Литмир - Электронная Библиотека
Содержание  
A
A

Гиппий упорно молчал. В мрачных взорах, которые он то и дело бросал на собеседника, чувствовалась трудно скрываемая злоба.

— Вот видишь, ты ничего не отвечаешь. А я тебе скажу, что нелюбовь к тебе народа совершенно естественна. Чернь не терпит тиранов потому, что тираны не только не любят, а просто ненавидят её. Всё, что делается ими будто бы на благо страны, творится ими, в сущности, для себя лично.

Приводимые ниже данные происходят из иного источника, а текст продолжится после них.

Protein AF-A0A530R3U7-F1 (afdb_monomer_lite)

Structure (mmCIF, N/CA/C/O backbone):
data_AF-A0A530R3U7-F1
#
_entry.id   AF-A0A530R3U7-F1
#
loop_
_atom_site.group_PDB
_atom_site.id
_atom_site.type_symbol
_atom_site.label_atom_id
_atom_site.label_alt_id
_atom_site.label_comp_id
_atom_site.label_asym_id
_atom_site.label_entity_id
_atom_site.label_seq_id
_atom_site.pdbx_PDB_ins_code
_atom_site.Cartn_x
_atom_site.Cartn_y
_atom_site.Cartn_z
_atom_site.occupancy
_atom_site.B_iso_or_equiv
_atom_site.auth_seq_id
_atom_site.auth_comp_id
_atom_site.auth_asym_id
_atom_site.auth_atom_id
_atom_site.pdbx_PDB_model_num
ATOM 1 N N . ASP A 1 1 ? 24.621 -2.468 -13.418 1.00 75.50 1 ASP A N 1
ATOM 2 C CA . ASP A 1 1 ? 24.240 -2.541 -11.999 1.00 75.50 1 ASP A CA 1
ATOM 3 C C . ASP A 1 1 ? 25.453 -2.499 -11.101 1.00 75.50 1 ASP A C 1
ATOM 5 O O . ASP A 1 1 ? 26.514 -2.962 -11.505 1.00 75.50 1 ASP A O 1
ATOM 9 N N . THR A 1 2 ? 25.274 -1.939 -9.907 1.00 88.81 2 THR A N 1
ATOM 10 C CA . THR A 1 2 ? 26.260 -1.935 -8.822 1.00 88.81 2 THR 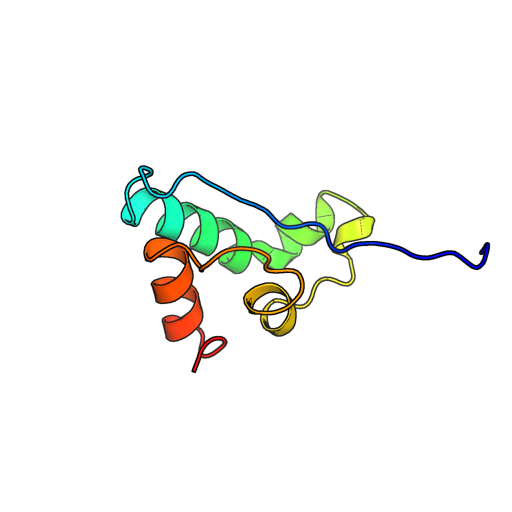A CA 1
ATOM 11 C C . THR A 1 2 ? 25.660 -2.711 -7.661 1.00 88.81 2 THR A C 1
ATOM 13 O O . THR A 1 2 ? 24.549 -2.402 -7.236 1.00 88.81 2 THR A O 1
ATOM 16 N N . GLU A 1 3 ? 26.372 -3.716 -7.156 1.00 92.19 3 GLU A N 1
ATOM 17 C CA . GLU A 1 3 ? 25.901 -4.512 -6.025 1.00 92.19 3 GLU A CA 1
ATOM 18 C C . GLU A 1 3 ? 25.874 -3.660 -4.749 1.00 92.19 3 GLU A C 1
ATOM 20 O O . GLU A 1 3 ? 26.878 -3.071 -4.347 1.00 92.19 3 GLU A O 1
ATOM 25 N N . THR A 1 4 ? 24.694 -3.552 -4.141 1.00 94.81 4 THR A N 1
ATOM 26 C CA . THR A 1 4 ? 24.450 -2.805 -2.905 1.00 94.81 4 THR A CA 1
ATOM 27 C C . THR A 1 4 ? 23.168 -3.314 -2.243 1.00 94.81 4 THR A C 1
ATOM 29 O O . THR A 1 4 ? 22.417 -4.089 -2.836 1.00 94.81 4 THR A O 1
ATOM 32 N N . PHE A 1 5 ? 22.895 -2.875 -1.018 1.00 90.69 5 PHE A N 1
ATOM 33 C CA . PHE A 1 5 ? 21.642 -3.169 -0.327 1.00 90.69 5 PHE A CA 1
ATOM 34 C C . PHE A 1 5 ? 20.570 -2.110 -0.630 1.00 90.69 5 PHE A C 1
ATOM 36 O O . PHE A 1 5 ? 20.875 -0.947 -0.898 1.00 90.69 5 PHE A O 1
ATOM 43 N N . GLY A 1 6 ? 19.301 -2.512 -0.546 1.00 86.69 6 GLY A N 1
ATOM 44 C CA . GLY A 1 6 ? 18.138 -1.636 -0.673 1.00 86.69 6 GLY A CA 1
ATOM 45 C C . GLY A 1 6 ? 17.091 -1.972 0.384 1.00 86.69 6 GLY A C 1
ATOM 46 O O . GLY A 1 6 ? 16.936 -3.132 0.763 1.00 86.69 6 GLY A O 1
ATOM 47 N N . VAL A 1 7 ? 16.389 -0.952 0.872 1.00 87.94 7 VAL A N 1
ATOM 48 C CA . VAL A 1 7 ? 15.252 -1.112 1.789 1.00 87.94 7 VAL A CA 1
ATOM 49 C C . VAL A 1 7 ? 13.935 -1.043 1.021 1.00 87.94 7 VAL A C 1
ATOM 51 O O . VAL A 1 7 ? 13.875 -0.492 -0.079 1.00 87.94 7 VAL A O 1
ATOM 54 N N . LEU A 1 8 ? 12.874 -1.591 1.609 1.00 88.69 8 LEU A N 1
ATOM 55 C CA . LEU A 1 8 ? 11.527 -1.515 1.050 1.00 88.69 8 LEU A CA 1
ATOM 56 C C . LEU A 1 8 ? 10.887 -0.164 1.384 1.00 88.69 8 LEU A C 1
ATOM 58 O O . LEU A 1 8 ? 10.986 0.320 2.511 1.00 88.69 8 LEU A O 1
ATOM 62 N N . ALA A 1 9 ? 10.233 0.442 0.394 1.00 90.62 9 ALA A N 1
ATOM 63 C CA . ALA A 1 9 ? 9.431 1.639 0.595 1.00 90.62 9 ALA A CA 1
ATOM 64 C C . ALA A 1 9 ? 8.023 1.244 1.060 1.00 90.62 9 ALA A C 1
ATOM 66 O O . ALA A 1 9 ? 7.354 0.455 0.394 1.00 90.62 9 ALA A O 1
ATOM 67 N N . THR A 1 10 ? 7.567 1.838 2.162 1.00 92.44 10 THR A N 1
ATOM 68 C CA . THR A 1 10 ? 6.268 1.533 2.778 1.00 92.44 10 THR A CA 1
ATOM 69 C C . THR A 1 10 ? 5.463 2.817 2.937 1.00 92.44 10 THR A C 1
ATOM 71 O O . THR A 1 10 ? 5.963 3.809 3.473 1.00 92.44 10 THR A O 1
ATOM 74 N N . LEU A 1 11 ? 4.208 2.813 2.482 1.00 92.88 11 LEU A N 1
ATOM 75 C CA . LEU A 1 11 ? 3.287 3.929 2.694 1.00 92.88 11 LEU A CA 1
ATOM 76 C C . LEU A 1 11 ? 2.678 3.825 4.096 1.00 92.88 11 LEU A C 1
ATOM 78 O O . LEU A 1 11 ? 2.003 2.848 4.412 1.00 92.88 11 LEU A O 1
ATOM 82 N N . VAL A 1 12 ? 2.899 4.842 4.927 1.00 95.00 12 VAL A N 1
ATOM 83 C CA . VAL A 1 12 ? 2.444 4.873 6.325 1.00 95.00 12 VAL A CA 1
ATOM 84 C C . VAL A 1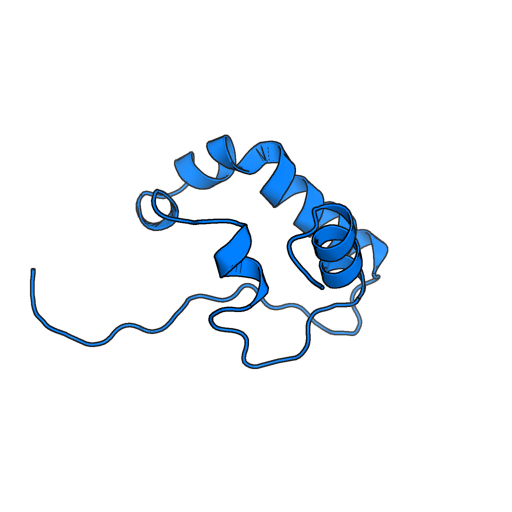 12 ? 1.471 6.022 6.577 1.00 95.00 12 VAL A C 1
ATOM 86 O O . VAL A 1 12 ? 1.517 7.054 5.911 1.00 95.00 12 VAL A O 1
ATOM 89 N N . THR A 1 13 ? 0.592 5.849 7.564 1.00 95.69 13 THR A N 1
ATOM 90 C CA . THR A 1 13 ? -0.368 6.868 8.010 1.00 95.69 13 THR A CA 1
ATOM 91 C C . THR A 1 13 ? -0.527 6.843 9.532 1.00 95.69 13 THR A C 1
ATOM 93 O O . THR A 1 13 ? -0.045 5.933 10.207 1.00 95.69 13 THR A O 1
ATOM 96 N N . SER A 1 14 ? -1.192 7.853 10.096 1.00 97.19 14 SER A N 1
ATOM 97 C CA . SER A 1 14 ? -1.503 7.894 11.526 1.00 97.19 14 SER A CA 1
ATOM 98 C C . SER A 1 14 ? -2.640 6.932 11.868 1.00 97.19 14 SER A C 1
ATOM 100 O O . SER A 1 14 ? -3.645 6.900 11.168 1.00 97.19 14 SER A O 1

Я мог бы привести тебе тысячи примеров; но ты — умный человек и не нуждаешься в них. Все ваши мероприятия направлены на усиление своей личной власти. Неужели, Гиппий, ты думаешь, что народ афинский, прошедший школу твоего отца, умственно настолько не созрел, чтобы с ним можно было обращаться, как с ребёнком? Его теперь ничем не отвлечёшь от вмешательства в государственные дела и вопросы политики. Не займёшь ты его внимания красивыми играми и прекрасно-величественными постройками. Его не подкупишь такими подачками, как кажущееся уменьшение налогов. Вспомни, что сделали ты и братья твои с деньгами, которые вы насильственно отняли у населения для перечеканки. Ведь вы обманули на этом народ аттический.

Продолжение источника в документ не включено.